Little Girl in Monsterland by Mike Stallone
Note: Little Girl in Monsterland is supposed to be a 15-hour game. This review is based on approximately 2 hours of play, perhaps a little more, and just looking at the map it is obvious that I haven’t seen most of the piece yet, though I solved a fair number of puzzles (by myself or using hints) and suspect I have a reasonably good idea of what the game as a whole is like.
With its use of graphics and an interface with persistent buttons, Little Girl in Monsterland sits somewhere between a choice-based interactive fiction and a point-and-click adventure. It tells the tale of a little girl, Olivia, who teams up with princess Camilla in order to have adventures. Possibly there is a greater point to the whole narrative, but this has not been revealed yet. Mostly, you’re just goofing around, trying to help people with little quests, and doing things that sound fun, such as meeting a famous knight, seeing a mermaid and winning a horse race. The entire thing is very good-natured, rather silly, sometimes a bit puerile, over-the-top in its parody, and overall just fun in an inoffensive way. To be honest, I rather liked playing a small girl who gets into all the weirdest situations and tries things that most adventure protagonist wouldn’t even contemplate. The atmosphere is definitely strengthened by high quality graphics; and judging from some screenshots in the forum, a future version of the game will have much better graphics yet.
In the puzzle department, Little Girl in Monsterland is trying to solve a problem that people have been thinking about for a long time: how to test player comprehension. Sure, the player used object A on object B… but did they anticipate what that combination would do? The way that Mike Stallone attempts to solve this is by explicitly asking the player for a rationale. If you try to use the paint on the statue, the game asks you to choose what you then expect to happen from a small list of options – and Olivia will only proceed with the action if you make the right choice. This is a nice idea. When it worked well, it was pretty satisfying; and it certainly discourages trying to brute force your way through the world.
That said, it didn’t always work well for me. [Just to be entirely clear, major puzzle spoiler will follow.] For instance, at one point you have to find a necklace in high grass. So I decided to use Camilla’s horse to eat the grass so I could more easily find the necklace. You choose to use the horse; then you state that you want to use it to cut the grass; and then you have to state “what will happen next”… but finding the necklace wasn’t there! This totally stumped me, and only use of the hints made it clear to me that I should have chosen the “someone will eat something” option. But that doesn’t happen next (it just is the cutting), and it wasn’t the reason for taking the horse to the grass.

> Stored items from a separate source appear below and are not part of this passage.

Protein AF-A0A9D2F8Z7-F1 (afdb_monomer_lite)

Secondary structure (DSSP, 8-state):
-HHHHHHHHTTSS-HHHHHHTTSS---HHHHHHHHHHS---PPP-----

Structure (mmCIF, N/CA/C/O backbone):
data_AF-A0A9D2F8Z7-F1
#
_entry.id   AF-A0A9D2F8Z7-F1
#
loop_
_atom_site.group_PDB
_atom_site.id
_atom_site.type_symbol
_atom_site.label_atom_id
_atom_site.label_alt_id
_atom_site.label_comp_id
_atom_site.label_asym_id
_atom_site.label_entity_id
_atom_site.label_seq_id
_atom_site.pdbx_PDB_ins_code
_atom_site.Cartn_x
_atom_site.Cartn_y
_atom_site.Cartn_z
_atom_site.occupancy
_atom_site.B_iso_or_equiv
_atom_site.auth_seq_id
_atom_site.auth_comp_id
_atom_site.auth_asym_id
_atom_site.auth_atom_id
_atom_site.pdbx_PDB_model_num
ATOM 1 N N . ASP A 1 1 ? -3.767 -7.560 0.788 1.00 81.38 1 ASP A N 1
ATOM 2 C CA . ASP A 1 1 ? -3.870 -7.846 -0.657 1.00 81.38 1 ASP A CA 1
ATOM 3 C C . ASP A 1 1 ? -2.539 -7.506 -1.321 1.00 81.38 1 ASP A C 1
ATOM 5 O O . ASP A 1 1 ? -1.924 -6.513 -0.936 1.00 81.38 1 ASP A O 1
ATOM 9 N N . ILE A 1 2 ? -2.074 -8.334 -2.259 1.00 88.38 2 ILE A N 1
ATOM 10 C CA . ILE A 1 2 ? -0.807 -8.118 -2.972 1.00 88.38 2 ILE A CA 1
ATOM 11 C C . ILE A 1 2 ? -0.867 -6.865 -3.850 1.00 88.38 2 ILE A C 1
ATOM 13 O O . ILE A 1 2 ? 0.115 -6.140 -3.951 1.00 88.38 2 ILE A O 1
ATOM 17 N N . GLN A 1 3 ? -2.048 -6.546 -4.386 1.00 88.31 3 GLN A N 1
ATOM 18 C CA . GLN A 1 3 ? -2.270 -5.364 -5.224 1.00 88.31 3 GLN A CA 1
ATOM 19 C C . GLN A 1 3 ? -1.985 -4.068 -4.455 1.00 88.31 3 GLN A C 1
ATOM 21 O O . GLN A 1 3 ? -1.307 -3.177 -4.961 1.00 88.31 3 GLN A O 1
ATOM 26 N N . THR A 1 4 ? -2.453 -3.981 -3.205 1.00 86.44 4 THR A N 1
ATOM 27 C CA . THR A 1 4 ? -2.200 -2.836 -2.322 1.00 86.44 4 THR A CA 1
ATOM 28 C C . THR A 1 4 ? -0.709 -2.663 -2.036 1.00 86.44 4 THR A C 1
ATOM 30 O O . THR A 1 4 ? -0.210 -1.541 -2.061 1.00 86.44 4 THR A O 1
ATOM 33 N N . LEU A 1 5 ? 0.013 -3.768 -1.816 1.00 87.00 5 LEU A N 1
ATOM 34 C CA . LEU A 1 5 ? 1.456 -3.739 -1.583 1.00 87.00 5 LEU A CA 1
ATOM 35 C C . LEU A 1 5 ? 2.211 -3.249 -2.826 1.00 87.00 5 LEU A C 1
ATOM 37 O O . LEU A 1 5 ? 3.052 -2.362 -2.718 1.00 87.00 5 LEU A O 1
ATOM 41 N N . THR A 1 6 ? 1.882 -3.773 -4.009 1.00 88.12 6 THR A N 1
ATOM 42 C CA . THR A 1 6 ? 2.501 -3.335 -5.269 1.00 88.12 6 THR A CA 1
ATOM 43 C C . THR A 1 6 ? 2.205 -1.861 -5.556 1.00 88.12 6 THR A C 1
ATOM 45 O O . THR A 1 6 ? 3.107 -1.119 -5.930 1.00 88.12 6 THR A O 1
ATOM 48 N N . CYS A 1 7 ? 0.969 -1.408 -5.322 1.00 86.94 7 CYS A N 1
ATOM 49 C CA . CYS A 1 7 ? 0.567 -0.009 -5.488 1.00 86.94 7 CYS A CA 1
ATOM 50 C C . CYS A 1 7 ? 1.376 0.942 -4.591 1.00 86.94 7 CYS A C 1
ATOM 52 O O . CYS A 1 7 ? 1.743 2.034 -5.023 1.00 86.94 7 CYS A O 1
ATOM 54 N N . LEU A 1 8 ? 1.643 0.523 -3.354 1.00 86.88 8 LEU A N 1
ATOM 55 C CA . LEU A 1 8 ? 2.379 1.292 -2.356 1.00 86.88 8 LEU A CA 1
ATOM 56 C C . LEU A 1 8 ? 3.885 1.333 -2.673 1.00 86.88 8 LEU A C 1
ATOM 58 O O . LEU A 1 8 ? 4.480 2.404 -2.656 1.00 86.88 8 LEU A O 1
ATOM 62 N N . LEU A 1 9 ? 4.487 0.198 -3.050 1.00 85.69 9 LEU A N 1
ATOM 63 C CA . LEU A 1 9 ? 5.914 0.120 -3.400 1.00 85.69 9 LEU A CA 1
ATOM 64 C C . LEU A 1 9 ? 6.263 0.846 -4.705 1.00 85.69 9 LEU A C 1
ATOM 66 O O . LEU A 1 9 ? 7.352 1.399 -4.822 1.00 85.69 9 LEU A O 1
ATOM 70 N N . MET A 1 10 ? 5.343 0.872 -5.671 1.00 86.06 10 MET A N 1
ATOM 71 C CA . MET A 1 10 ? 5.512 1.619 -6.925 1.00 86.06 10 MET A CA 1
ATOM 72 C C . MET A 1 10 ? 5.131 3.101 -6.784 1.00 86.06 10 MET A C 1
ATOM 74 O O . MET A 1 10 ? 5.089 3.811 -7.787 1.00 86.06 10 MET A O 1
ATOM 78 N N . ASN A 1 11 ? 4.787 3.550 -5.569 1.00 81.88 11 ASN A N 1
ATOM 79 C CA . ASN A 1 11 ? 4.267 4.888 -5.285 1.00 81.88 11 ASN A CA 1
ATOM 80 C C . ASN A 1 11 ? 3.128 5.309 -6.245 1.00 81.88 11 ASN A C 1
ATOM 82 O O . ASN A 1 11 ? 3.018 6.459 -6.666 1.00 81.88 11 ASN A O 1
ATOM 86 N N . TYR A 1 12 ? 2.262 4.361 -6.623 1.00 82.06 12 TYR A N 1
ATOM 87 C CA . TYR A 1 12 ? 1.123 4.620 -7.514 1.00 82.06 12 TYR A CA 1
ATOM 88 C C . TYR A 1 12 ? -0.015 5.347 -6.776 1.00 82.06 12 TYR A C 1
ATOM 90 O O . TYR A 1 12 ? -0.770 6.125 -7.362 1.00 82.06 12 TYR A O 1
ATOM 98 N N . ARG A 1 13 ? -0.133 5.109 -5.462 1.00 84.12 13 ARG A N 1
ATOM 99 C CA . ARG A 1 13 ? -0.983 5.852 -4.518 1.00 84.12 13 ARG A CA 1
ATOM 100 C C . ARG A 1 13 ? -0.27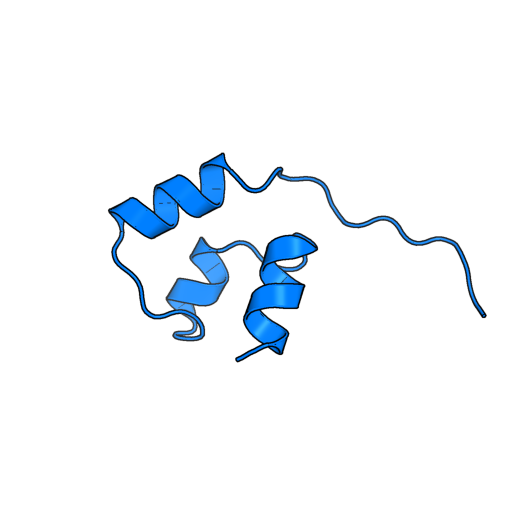2 5.941 -3.165 1.00 84.12 13 ARG A C 1
ATOM 102 O O . ARG A 1 13 ? 0.349 4.970 -2.742 1.00 84.12 13 ARG A O 1
ATOM 109 N N . ARG A 1 14 ? -0.435 7.070 -2.466 1.00 87.38 14 ARG A N 1
ATOM 110 C CA . ARG A 1 14 ? 0.103 7.302 -1.111 1.00 87.38 14 ARG A CA 1
ATOM 111 C C . ARG A 1 14 ? -0.509 6.341 -0.084 1.00 87.38 14 ARG A C 1
ATOM 113 O O . ARG A 1 14 ? -1.686 5.979 -0.197 1.00 87.38 14 ARG A O 1
ATOM 120 N N . ALA A 1 15 ? 0.247 5.985 0.951 1.00 87.06 15 ALA A N 1
ATOM 121 C CA . ALA A 1 15 ? -0.224 5.137 2.047 1.00 87.06 15 ALA A CA 1
ATOM 122 C C . ALA A 1 15 ? -1.401 5.785 2.799 1.00 87.06 15 ALA A C 1
ATOM 124 O O . ALA A 1 15 ? -2.367 5.101 3.135 1.00 87.06 15 ALA A O 1
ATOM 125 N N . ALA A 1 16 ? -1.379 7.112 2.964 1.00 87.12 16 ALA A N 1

Overall, I found the puzzles somewhat hit and miss. Some were quite logical and satisfying, such as finding the mermaid, entering the castle, and winning the horse race. Other seemed to be unsolvable without hints, such as the bizarre things you have to do in order to (unsuccessfully) cut the wood: somehow, a news item about a wooden house struck by lightning must give you the idea that you can cut wood by standing on top of it with a parasol. This is the kind of puzzle that makes no sense even when you have heard the solution. Another example: in order to get little girl’s tears, you must somehow come up with the idea that you will cry if you have a bellyache, and then seek out some nasty berries and eat them. I mean, I could hurt myself in a million ways in real life (and frankly there seem many more reliable ways of making myself cry then eating something bad); thinking of this specific course of action seems to be a study in reading the author’s mind.

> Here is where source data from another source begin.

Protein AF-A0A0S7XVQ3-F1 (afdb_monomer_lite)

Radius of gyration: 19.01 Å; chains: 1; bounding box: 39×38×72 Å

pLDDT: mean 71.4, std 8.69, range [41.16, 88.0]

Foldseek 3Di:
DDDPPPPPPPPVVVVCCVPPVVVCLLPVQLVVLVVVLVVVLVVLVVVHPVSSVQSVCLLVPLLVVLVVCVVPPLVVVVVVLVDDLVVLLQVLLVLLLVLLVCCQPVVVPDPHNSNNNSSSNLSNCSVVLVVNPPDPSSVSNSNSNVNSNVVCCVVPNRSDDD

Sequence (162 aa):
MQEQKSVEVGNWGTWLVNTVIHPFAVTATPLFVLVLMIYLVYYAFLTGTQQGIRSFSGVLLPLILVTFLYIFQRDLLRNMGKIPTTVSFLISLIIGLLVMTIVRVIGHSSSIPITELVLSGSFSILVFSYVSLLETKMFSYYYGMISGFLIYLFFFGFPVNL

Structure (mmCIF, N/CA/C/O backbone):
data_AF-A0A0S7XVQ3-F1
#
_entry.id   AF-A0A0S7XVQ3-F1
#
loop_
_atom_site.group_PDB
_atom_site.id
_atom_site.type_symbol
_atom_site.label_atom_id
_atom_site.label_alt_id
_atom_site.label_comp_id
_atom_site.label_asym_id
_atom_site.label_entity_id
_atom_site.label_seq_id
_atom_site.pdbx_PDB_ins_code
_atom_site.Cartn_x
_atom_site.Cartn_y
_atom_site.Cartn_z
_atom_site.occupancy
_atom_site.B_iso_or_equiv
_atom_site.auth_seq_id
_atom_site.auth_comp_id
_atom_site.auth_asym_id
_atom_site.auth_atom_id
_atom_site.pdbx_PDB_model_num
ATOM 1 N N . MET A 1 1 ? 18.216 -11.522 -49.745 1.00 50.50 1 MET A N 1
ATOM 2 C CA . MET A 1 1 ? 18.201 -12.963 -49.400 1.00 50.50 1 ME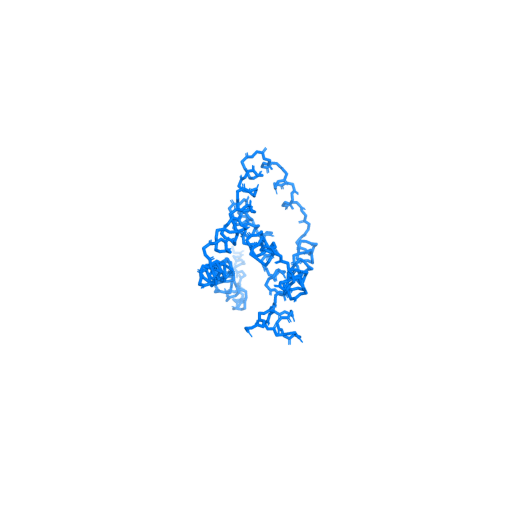T A CA 1
ATOM 3 C C . MET A 1 1 ? 19.225 -13.143 -48.287 1.00 50.50 1 MET A C 1
ATOM 5 O O . MET A 1 1 ? 20.383 -12.897 -48.560 1.00 50.50 1 MET A O 1
ATOM 9 N N . GLN A 1 2 ? 18.914 -13.424 -47.027 1.00 41.16 2 GLN A N 1
ATOM 10 C CA . GLN A 1 2 ? 17.708 -13.960 -46.403 1.00 41.16 2 GLN A CA 1
ATOM 11 C C . GLN A 1 2 ? 17.307 -13.092 -45.201 1.00 41.16 2 GLN A C 1
ATOM 13 O O . GLN A 1 2 ? 18.137 -12.696 -44.390 1.00 41.16 2 GLN A O 1
ATOM 18 N N . GLU A 1 3 ? 16.014 -12.810 -45.129 1.00 47.31 3 GLU A N 1
ATOM 19 C CA . GLU A 1 3 ? 15.314 -12.232 -43.990 1.00 47.31 3 GLU A CA 1
ATOM 20 C C . GLU A 1 3 ? 15.329 -13.275 -42.864 1.00 47.31 3 GLU A C 1
ATOM 22 O O . GLU A 1 3 ? 14.608 -14.272 -42.914 1.00 47.31 3 GLU A O 1
ATOM 27 N N . GLN A 1 4 ? 16.202 -13.094 -41.872 1.00 46.84 4 GLN A N 1
ATOM 28 C CA . GLN A 1 4 ? 16.208 -13.924 -40.670 1.00 46.84 4 GLN A CA 1
ATOM 29 C C . GLN A 1 4 ? 15.066 -13.452 -39.764 1.00 46.84 4 GLN A C 1
ATOM 31 O O . GLN A 1 4 ? 15.251 -12.754 -38.772 1.00 46.84 4 GLN A O 1
ATOM 36 N N . LYS A 1 5 ? 13.844 -13.812 -40.159 1.00 47.66 5 LYS A N 1
ATOM 37 C CA . LYS A 1 5 ? 12.655 -13.748 -39.319 1.00 47.66 5 LYS A CA 1
ATOM 38 C C . LYS A 1 5 ? 12.837 -14.837 -38.264 1.00 47.66 5 LYS A C 1
ATOM 40 O O . LYS A 1 5 ? 12.446 -15.984 -38.470 1.00 47.66 5 LYS A O 1
ATOM 45 N N . SER A 1 6 ? 13.547 -14.516 -37.181 1.00 51.66 6 SER A N 1
ATOM 46 C CA . SER A 1 6 ? 13.612 -15.394 -36.021 1.00 51.66 6 SER A CA 1
ATOM 47 C C . SER A 1 6 ? 12.183 -15.549 -35.534 1.00 51.66 6 SER A C 1
ATOM 49 O O . SER A 1 6 ? 11.583 -14.595 -35.041 1.00 51.66 6 SER A O 1
ATOM 51 N N . VAL A 1 7 ? 11.620 -16.730 -35.763 1.00 52.22 7 VAL A N 1
ATOM 52 C CA . VAL A 1 7 ? 10.369 -17.160 -35.160 1.00 52.22 7 VAL A CA 1
ATOM 53 C C . VAL A 1 7 ? 10.566 -16.999 -33.657 1.00 52.22 7 VAL A C 1
ATOM 55 O O . VAL A 1 7 ? 11.291 -17.781 -33.043 1.00 52.22 7 VAL A O 1
ATOM 58 N N . GLU A 1 8 ? 9.990 -15.940 -33.083 1.00 55.84 8 GLU A N 1
ATOM 59 C CA . GLU A 1 8 ? 9.724 -15.858 -31.653 1.00 55.84 8 GLU A CA 1
ATOM 60 C C . GLU A 1 8 ? 8.913 -17.108 -31.335 1.00 55.84 8 GLU A C 1
ATOM 62 O O . GLU A 1 8 ? 7.718 -17.188 -31.621 1.00 55.84 8 GLU A O 1
ATOM 67 N N . VAL A 1 9 ? 9.587 -18.140 -30.828 1.00 56.09 9 VAL A N 1
ATOM 68 C CA . VAL A 1 9 ? 8.918 -19.276 -30.211 1.00 56.09 9 VAL A CA 1
ATOM 69 C C . VAL A 1 9 ? 8.130 -18.662 -29.073 1.00 56.09 9 VAL A C 1
ATOM 71 O O . VAL A 1 9 ? 8.707 -18.239 -28.072 1.00 56.09 9 VAL A O 1
ATOM 74 N N . GLY A 1 10 ? 6.829 -18.512 -29.321 1.00 59.66 10 GLY A N 1
ATOM 75 C CA . GLY A 1 10 ? 5.874 -17.853 -28.456 1.00 59.66 10 GLY A CA 1
ATOM 76 C C . GLY A 1 10 ? 5.996 -18.439 -27.069 1.00 59.66 10 GLY A C 1
ATOM 77 O O . GLY A 1 10 ? 5.491 -19.523 -26.782 1.00 59.66 10 GLY A O 1
ATOM 78 N N . ASN A 1 11 ? 6.714 -17.722 -26.214 1.00 72.69 11 ASN A N 1
ATOM 79 C CA . ASN A 1 11 ? 6.896 -18.097 -24.836 1.00 72.69 11 ASN A CA 1
ATOM 80 C C . ASN A 1 11 ? 5.577 -17.740 -24.147 1.00 72.69 11 ASN A C 1
ATOM 82 O O . ASN A 1 11 ? 5.369 -16.637 -23.637 1.00 72.69 11 ASN A O 1
ATOM 86 N N . TRP A 1 12 ? 4.626 -18.667 -24.268 1.00 77.94 12 TRP A N 1
ATOM 87 C CA . TRP A 1 12 ? 3.245 -18.530 -23.823 1.00 77.94 12 TRP A CA 1
ATOM 88 C C . TRP A 1 12 ? 3.180 -18.126 -22.347 1.00 77.94 12 TRP A C 1
ATOM 90 O O . TRP A 1 12 ? 2.307 -17.361 -21.957 1.00 77.94 12 TRP A O 1
ATOM 100 N N . GLY A 1 13 ? 4.179 -18.538 -21.555 1.00 70.00 13 GLY A N 1
ATOM 101 C CA . GLY A 1 13 ? 4.375 -18.085 -20.179 1.00 70.00 13 GLY A CA 1
ATOM 102 C C . GLY A 1 13 ? 4.590 -16.574 -20.065 1.00 70.00 13 GLY A C 1
ATOM 103 O O . GLY A 1 13 ? 3.874 -15.917 -19.320 1.00 70.00 13 GLY A O 1
ATOM 104 N N . THR A 1 14 ? 5.510 -15.986 -20.833 1.00 75.75 14 THR A N 1
ATOM 105 C CA . THR A 1 14 ? 5.692 -14.520 -20.854 1.00 75.75 14 THR A CA 1
ATOM 106 C C . THR A 1 14 ? 4.475 -13.782 -21.398 1.00 75.75 14 THR A C 1
ATOM 108 O O . THR A 1 14 ? 4.157 -12.708 -20.894 1.00 75.75 14 THR A O 1
ATOM 111 N N . TRP A 1 15 ? 3.764 -14.352 -22.377 1.00 80.31 15 TRP A N 1
ATOM 112 C CA . TRP A 1 15 ? 2.514 -13.770 -22.869 1.00 80.31 15 TRP A CA 1
ATOM 113 C C . TRP A 1 15 ? 1.439 -13.760 -21.774 1.00 80.31 15 TRP A C 1
ATOM 115 O O . TRP A 1 15 ? 0.895 -12.709 -21.457 1.00 80.31 15 TRP A O 1
ATOM 125 N N . LEU A 1 16 ? 1.202 -14.893 -21.111 1.00 78.00 16 LEU A N 1
ATOM 126 C CA . LEU A 1 16 ? 0.224 -15.013 -20.029 1.00 78.00 16 LEU A CA 1
ATOM 127 C C . LEU A 1 16 ? 0.566 -14.097 -18.843 1.00 78.00 16 LEU A C 1
ATOM 129 O O . LEU A 1 16 ? -0.307 -13.412 -18.304 1.00 78.00 16 LEU A O 1
ATOM 133 N N . VAL A 1 17 ? 1.844 -14.053 -18.455 1.00 74.25 17 VAL A N 1
ATOM 134 C CA . VAL A 1 17 ? 2.320 -13.195 -17.366 1.00 74.25 17 VAL A CA 1
ATOM 135 C C . VAL A 1 17 ? 2.100 -11.722 -17.705 1.00 74.25 17 VAL A C 1
ATOM 137 O O . VAL A 1 17 ? 1.537 -11.000 -16.886 1.00 74.25 17 VAL A O 1
ATOM 140 N N . ASN A 1 18 ? 2.467 -11.275 -18.908 1.00 73.25 18 ASN A N 1
ATOM 141 C CA . ASN A 1 18 ? 2.342 -9.869 -19.302 1.00 73.25 18 ASN A CA 1
ATOM 142 C C . ASN A 1 18 ? 0.900 -9.445 -19.602 1.00 73.25 18 ASN A C 1
ATOM 144 O O . ASN A 1 18 ? 0.528 -8.311 -19.309 1.00 73.25 18 ASN A O 1
ATOM 148 N N . THR A 1 19 ? 0.085 -10.332 -20.169 1.00 75.75 19 THR A N 1
ATOM 149 C CA . THR A 1 19 ? -1.267 -9.996 -20.635 1.00 75.75 19 THR A CA 1
ATOM 150 C C . THR A 1 19 ? -2.335 -10.201 -19.570 1.00 75.75 19 THR A C 1
ATOM 152 O O . THR A 1 19 ? -3.310 -9.458 -19.556 1.00 75.75 19 THR A O 1
ATOM 155 N N . VAL A 1 20 ? -2.181 -11.183 -18.679 1.00 75.81 20 VAL A N 1
ATOM 156 C CA . VAL A 1 20 ? -3.233 -11.543 -17.715 1.00 75.81 20 VAL A CA 1
ATOM 157 C C . VAL A 1 20 ? -2.785 -11.271 -16.288 1.00 75.81 20 VAL A C 1
ATOM 159 O O . VAL A 1 20 ? -3.438 -10.517 -15.570 1.00 75.81 20 VAL A O 1
ATOM 162 N N . ILE A 1 21 ? -1.650 -11.840 -15.876 1.00 75.00 21 ILE A N 1
ATOM 163 C CA . ILE A 1 21 ? -1.212 -11.779 -14.474 1.00 75.00 21 ILE A CA 1
ATOM 164 C C . ILE A 1 21 ? -0.792 -10.356 -14.093 1.00 75.00 21 ILE A C 1
ATOM 166 O O . ILE A 1 21 ? -1.174 -9.868 -13.033 1.00 75.00 21 ILE A O 1
ATOM 170 N N . HIS A 1 22 ? -0.067 -9.661 -14.969 1.00 69.69 22 HIS A N 1
ATOM 171 C CA . HIS A 1 22 ? 0.391 -8.293 -14.740 1.00 69.69 22 HIS A CA 1
ATOM 172 C C . HIS A 1 22 ? -0.737 -7.279 -14.516 1.00 69.69 22 HIS A C 1
ATOM 174 O O . HIS A 1 22 ? -0.748 -6.644 -13.458 1.00 69.69 22 HIS A O 1
ATOM 180 N N . PRO A 1 23 ? -1.684 -7.094 -15.456 1.00 74.56 23 PRO A N 1
ATOM 181 C CA . PRO A 1 23 ? -2.761 -6.127 -15.267 1.00 74.56 23 PRO A CA 1
ATOM 182 C C . PRO A 1 23 ? -3.662 -6.517 -14.098 1.00 74.56 23 PRO A C 1
ATOM 184 O O . PRO A 1 23 ? -4.130 -5.639 -13.370 1.00 74.56 23 PRO A O 1
ATOM 187 N N . PHE A 1 24 ? -3.849 -7.820 -13.867 1.00 75.88 24 PHE A N 1
ATOM 188 C CA . PHE A 1 24 ? -4.582 -8.301 -12.709 1.00 75.88 24 PHE A CA 1
ATOM 189 C C . PHE A 1 24 ? -3.881 -7.919 -11.404 1.00 75.88 24 PHE A C 1
ATOM 191 O O . PHE A 1 24 ? -4.504 -7.285 -10.568 1.00 75.88 24 PHE A O 1
ATOM 198 N N . ALA A 1 25 ? -2.591 -8.207 -11.224 1.00 71.31 25 ALA A N 1
ATOM 199 C CA . ALA A 1 25 ? -1.870 -7.884 -9.991 1.00 71.31 25 ALA A CA 1
ATOM 200 C C . ALA A 1 25 ? -1.824 -6.371 -9.714 1.00 71.31 25 ALA A C 1
ATOM 202 O O . ALA A 1 25 ? -2.030 -5.942 -8.576 1.00 71.31 25 ALA A O 1
ATOM 203 N N . VAL A 1 26 ? -1.603 -5.559 -10.751 1.00 69.69 26 VAL A N 1
ATOM 204 C CA . VAL A 1 26 ? -1.536 -4.094 -10.631 1.00 69.69 26 VAL A CA 1
ATOM 205 C C . VAL A 1 26 ? -2.894 -3.487 -10.278 1.00 69.69 26 VAL A C 1
ATOM 207 O O . VAL A 1 26 ? -2.940 -2.504 -9.547 1.00 69.69 26 VAL A O 1
ATOM 210 N N . THR A 1 27 ? -3.996 -4.081 -10.740 1.00 73.56 27 THR A N 1
ATOM 211 C CA . THR A 1 27 ? -5.350 -3.549 -10.506 1.00 73.56 27 THR A CA 1
ATOM 212 C C . THR A 1 27 ? -6.003 -4.153 -9.263 1.00 73.56 27 THR A C 1
ATOM 214 O O . THR A 1 27 ? -6.579 -3.440 -8.445 1.00 73.56 27 THR A O 1
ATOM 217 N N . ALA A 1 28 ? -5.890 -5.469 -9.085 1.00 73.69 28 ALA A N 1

And here it is unfortunate that the hint system is unhelpful to the point of being hostile and dismissive. First, it is slow, requiring you to open it up anew and wait a few seconds every time you want to show an additional hint. And then most of the hints aren’t really hints at all. Sometimes they’re even messages that say something along the lines of: “You don’t need a hint for this, you can just solve it.” For instance, when you try to find an out-of-circulation coin, the first four hints don’t tell you anything at all! (To be exact, the fourth hint is: “What place have you seen that could contain old coins?” If I knew that, I wouldn’t be asking for a hint, would I?) I found the combination of slow, dismissive hints that then reveal a totally obscure puzzle solution sometimes rather disheartening.
As it is, Little Girl in Monsterland is promising and I did enjoy checking it out; but I also found it somewhat frustrating. A more helpful hint system would go a long way in addressing this. And possibly also some code optimisation to speed up the interface? I at least experience notable lag after most button presses, and this really slowed down the play experience.